Regarding IntercontinentalExchange, O'Shaughnessy said he expected "extremely strong" energy trading activity " to continue, and that the company had a strong pipeline of new energy products. He established a price target of $115 on the stock.
"We expect CME Group's shares to perform well due to the pent-up demand in interest rate futures trading," he wrote. He said the recently announced deal to acquire an interest in the Dow Jones index business should add to earnings in the long term. O'Shaughnessy established a price target of $330 on CME.
Nordstrom Inc.: Jesup & Lamont analyst Barbara Wyckoff reiterated a buy rating on shares of department-store operator Nordstrom Inc. (JWN) on Feb. 11.
In a note to clients, Wyckoff said she was raising he fourth-quarter earnings per share (EPS) estimate to 82 cents from 77 cents, representing a 162% increase over the 31 cents the company reported in the year-earlier quarter. "[O]ur new estimate could be still low given the high quality of the fourth-quarter sales," she said, noting that Nordstrom's comparable-store sales jumped 7.1% vs. a 12.5% decline a year earlier.
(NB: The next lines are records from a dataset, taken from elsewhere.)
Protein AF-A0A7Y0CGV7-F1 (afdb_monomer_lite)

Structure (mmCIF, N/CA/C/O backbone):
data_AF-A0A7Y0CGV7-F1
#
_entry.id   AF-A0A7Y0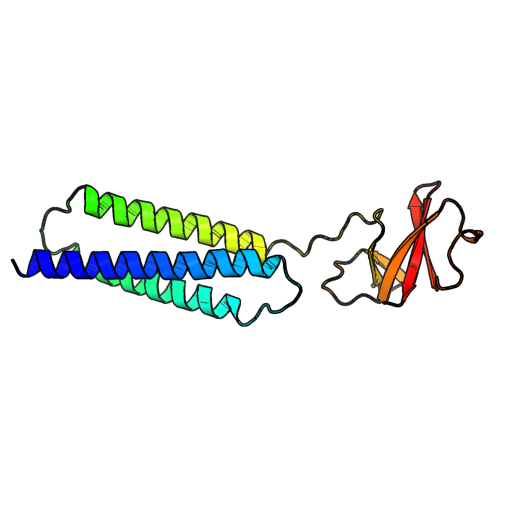CGV7-F1
#
loop_
_atom_site.group_PDB
_atom_site.id
_atom_site.type_symbol
_atom_site.label_atom_id
_atom_site.label_alt_id
_atom_site.label_comp_id
_atom_site.label_asym_id
_atom_site.label_entity_id
_atom_site.label_seq_id
_atom_site.pdbx_PDB_ins_code
_atom_site.Cartn_x
_atom_site.Cartn_y
_atom_site.Cartn_z
_atom_site.occupancy
_atom_site.B_iso_or_equiv
_atom_site.auth_seq_id
_atom_site.auth_comp_id
_atom_site.auth_asym_id
_atom_site.auth_atom_id
_atom_site.pdbx_PDB_model_num
ATOM 1 N N . MET A 1 1 ? -22.580 -9.197 41.035 1.00 58.09 1 MET A N 1
ATOM 2 C CA . MET A 1 1 ? -21.343 -9.811 40.482 1.00 58.09 1 MET A CA 1
ATOM 3 C C . MET A 1 1 ? -21.457 -10.228 39.010 1.00 58.09 1 MET A C 1
ATOM 5 O O . MET A 1 1 ? -20.528 -9.948 38.260 1.00 58.09 1 MET A O 1
ATOM 9 N N . ALA A 1 2 ? -22.576 -10.807 38.553 1.00 64.56 2 ALA A N 1
ATOM 10 C CA . ALA A 1 2 ? -22.749 -11.267 37.162 1.00 64.56 2 ALA A CA 1
ATOM 11 C C . ALA A 1 2 ? -22.500 -10.189 36.078 1.00 64.56 2 ALA A C 1
ATOM 13 O O . ALA A 1 2 ? -21.860 -10.462 35.065 1.00 64.56 2 ALA A O 1
ATOM 14 N N . VAL A 1 3 ? -22.915 -8.940 36.321 1.00 63.84 3 VAL A N 1
ATOM 15 C CA . VAL A 1 3 ? -22.760 -7.831 35.358 1.00 63.84 3 VAL A CA 1
ATOM 16 C C . VAL A 1 3 ? -21.292 -7.427 35.145 1.00 63.84 3 VAL A C 1
ATOM 18 O O . VAL A 1 3 ? -20.882 -7.141 34.021 1.00 63.84 3 VAL A O 1
ATOM 21 N N . TYR A 1 4 ? -20.464 -7.470 36.195 1.00 66.25 4 TYR A N 1
ATOM 22 C CA . TYR A 1 4 ? -19.024 -7.193 36.088 1.00 66.25 4 TYR A CA 1
ATOM 23 C C . TYR A 1 4 ? -18.289 -8.288 35.305 1.00 66.25 4 TYR A C 1
ATOM 25 O O . TYR A 1 4 ? -17.435 -7.979 34.470 1.00 66.25 4 TYR A O 1
ATOM 33 N N . ALA A 1 5 ? -18.654 -9.556 35.519 1.00 72.06 5 ALA A N 1
ATOM 34 C CA . ALA A 1 5 ? -18.103 -10.683 34.769 1.00 72.06 5 ALA A CA 1
ATOM 35 C C . ALA A 1 5 ? -18.483 -10.619 33.278 1.00 72.06 5 ALA A C 1
ATOM 37 O O . ALA A 1 5 ? -17.621 -10.802 32.416 1.00 72.06 5 ALA A O 1
ATOM 38 N N . ALA A 1 6 ? -19.738 -10.276 32.967 1.00 69.19 6 ALA A N 1
ATOM 39 C CA . ALA A 1 6 ? -20.203 -10.072 31.594 1.00 69.19 6 ALA A CA 1
ATOM 40 C C . ALA A 1 6 ? -19.445 -8.932 30.890 1.00 69.19 6 ALA A C 1
ATOM 42 O O . ALA A 1 6 ? -19.009 -9.087 29.750 1.00 69.19 6 ALA A O 1
ATOM 43 N N . ARG A 1 7 ? -19.193 -7.817 31.590 1.00 68.25 7 ARG A N 1
ATOM 44 C CA . ARG A 1 7 ? -18.407 -6.693 31.057 1.00 68.25 7 ARG A CA 1
ATOM 45 C C . ARG A 1 7 ? -16.952 -7.050 30.786 1.00 68.25 7 ARG A C 1
ATOM 47 O O . ARG A 1 7 ? -16.409 -6.645 29.763 1.00 68.25 7 ARG A O 1
ATOM 54 N N . ARG A 1 8 ? -16.317 -7.800 31.692 1.00 72.50 8 ARG A N 1
ATOM 55 C CA . ARG A 1 8 ? -14.925 -8.240 31.525 1.00 72.50 8 ARG A CA 1
ATOM 56 C C . ARG A 1 8 ? -14.796 -9.189 30.331 1.00 72.50 8 ARG A C 1
ATOM 58 O O . ARG A 1 8 ? -13.878 -9.016 29.538 1.00 72.50 8 ARG A O 1
ATOM 65 N N . LYS A 1 9 ? -15.752 -10.110 30.146 1.00 76.12 9 LYS A N 1
ATOM 66 C CA . LYS A 1 9 ? -15.831 -10.944 28.934 1.00 76.12 9 LYS A CA 1
ATOM 67 C C . LYS A 1 9 ? -16.014 -10.087 27.679 1.00 76.12 9 LYS A C 1
ATOM 69 O O . LYS A 1 9 ? -15.260 -10.260 26.733 1.00 76.12 9 LYS A O 1
ATOM 74 N N . ALA A 1 10 ? -16.944 -9.131 27.678 1.00 69.38 10 ALA A N 1
ATOM 75 C CA . ALA A 1 10 ? -17.172 -8.253 26.526 1.00 69.38 10 ALA A CA 1
ATOM 76 C C . ALA A 1 10 ? -15.930 -7.419 26.150 1.00 69.38 10 ALA A C 1
ATOM 78 O O . ALA A 1 10 ? -15.616 -7.294 24.971 1.00 69.38 10 ALA A O 1
ATOM 79 N N . LEU A 1 11 ? -15.195 -6.899 27.140 1.00 73.31 11 LEU A N 1
ATOM 80 C CA . LEU A 1 11 ? -13.928 -6.193 26.919 1.00 73.31 11 LEU A CA 1
ATOM 81 C C . LEU A 1 11 ? -12.833 -7.114 26.371 1.00 73.31 11 LEU A C 1
ATOM 83 O O . LEU A 1 11 ? -12.099 -6.698 25.483 1.00 73.31 11 LEU A O 1
ATOM 87 N N . ALA A 1 12 ? -12.738 -8.354 26.857 1.00 78.12 12 ALA A N 1
ATOM 88 C CA . ALA A 1 12 ? -11.792 -9.334 26.325 1.00 78.12 12 ALA A CA 1
ATOM 89 C C . ALA A 1 12 ? -12.104 -9.686 24.861 1.00 78.12 12 ALA A C 1
ATOM 91 O O . ALA A 1 12 ? -11.202 -9.708 24.031 1.00 78.12 12 ALA A O 1
ATOM 92 N N . TRP A 1 13 ? -13.384 -9.873 24.521 1.00 77.50 13 TRP A N 1
ATOM 93 C CA . TRP A 1 13 ? -13.826 -10.083 23.138 1.00 77.50 13 TRP A CA 1
ATOM 94 C C . TRP A 1 13 ? -13.548 -8.872 22.244 1.00 77.50 13 TRP A C 1
ATOM 96 O O . TRP A 1 13 ? -13.100 -9.041 21.114 1.00 77.50 13 TRP A O 1
ATOM 106 N N . PHE A 1 14 ? -13.769 -7.654 22.748 1.00 72.25 14 PHE A N 1
ATOM 107 C CA . PHE A 1 14 ? -13.422 -6.427 22.030 1.00 72.25 14 PHE A CA 1
ATOM 108 C C . PHE A 1 14 ? -11.913 -6.337 21.777 1.00 72.25 14 PHE A C 1
ATOM 110 O O . PHE A 1 14 ? -11.500 -6.115 20.644 1.00 72.25 14 PHE A O 1
ATOM 117 N N . ALA A 1 15 ? -11.089 -6.571 22.801 1.00 75.62 15 ALA A N 1
ATOM 118 C CA . ALA A 1 15 ? -9.634 -6.565 22.670 1.00 75.62 15 ALA A CA 1
ATOM 119 C C . ALA A 1 15 ? -9.140 -7.637 21.683 1.00 75.62 15 ALA A C 1
ATOM 121 O O . ALA A 1 15 ? -8.279 -7.348 20.857 1.00 75.62 15 ALA A O 1
ATOM 122 N N . GLY A 1 16 ? -9.728 -8.838 21.706 1.00 79.06 16 GLY A N 1
ATOM 123 C CA . GLY A 1 16 ? -9.449 -9.884 20.718 1.00 79.06 16 GLY A CA 1
ATOM 124 C C . GLY A 1 16 ? -9.833 -9.474 19.291 1.00 79.06 16 GLY A C 1
ATOM 125 O O . GLY A 1 16 ? -9.075 -9.719 18.354 1.00 79.06 16 GLY A O 1
ATOM 126 N N . GLY A 1 17 ? -10.965 -8.783 19.124 1.00 71.75 17 GLY A N 1
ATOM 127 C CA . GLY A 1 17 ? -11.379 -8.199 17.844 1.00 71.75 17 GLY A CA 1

Wyckoff also noted that inventory levels were low going into the 2009 fourth quarter and markdowns were "well controlled" compared to the prior year, when aggressive competition forced Nordstrom to match discounts.
The analyst reiterated her $47 price target on the shares. "[The] share price has languished in the past few weeks and we believe that this is a good time to start or add to a position," she wrote.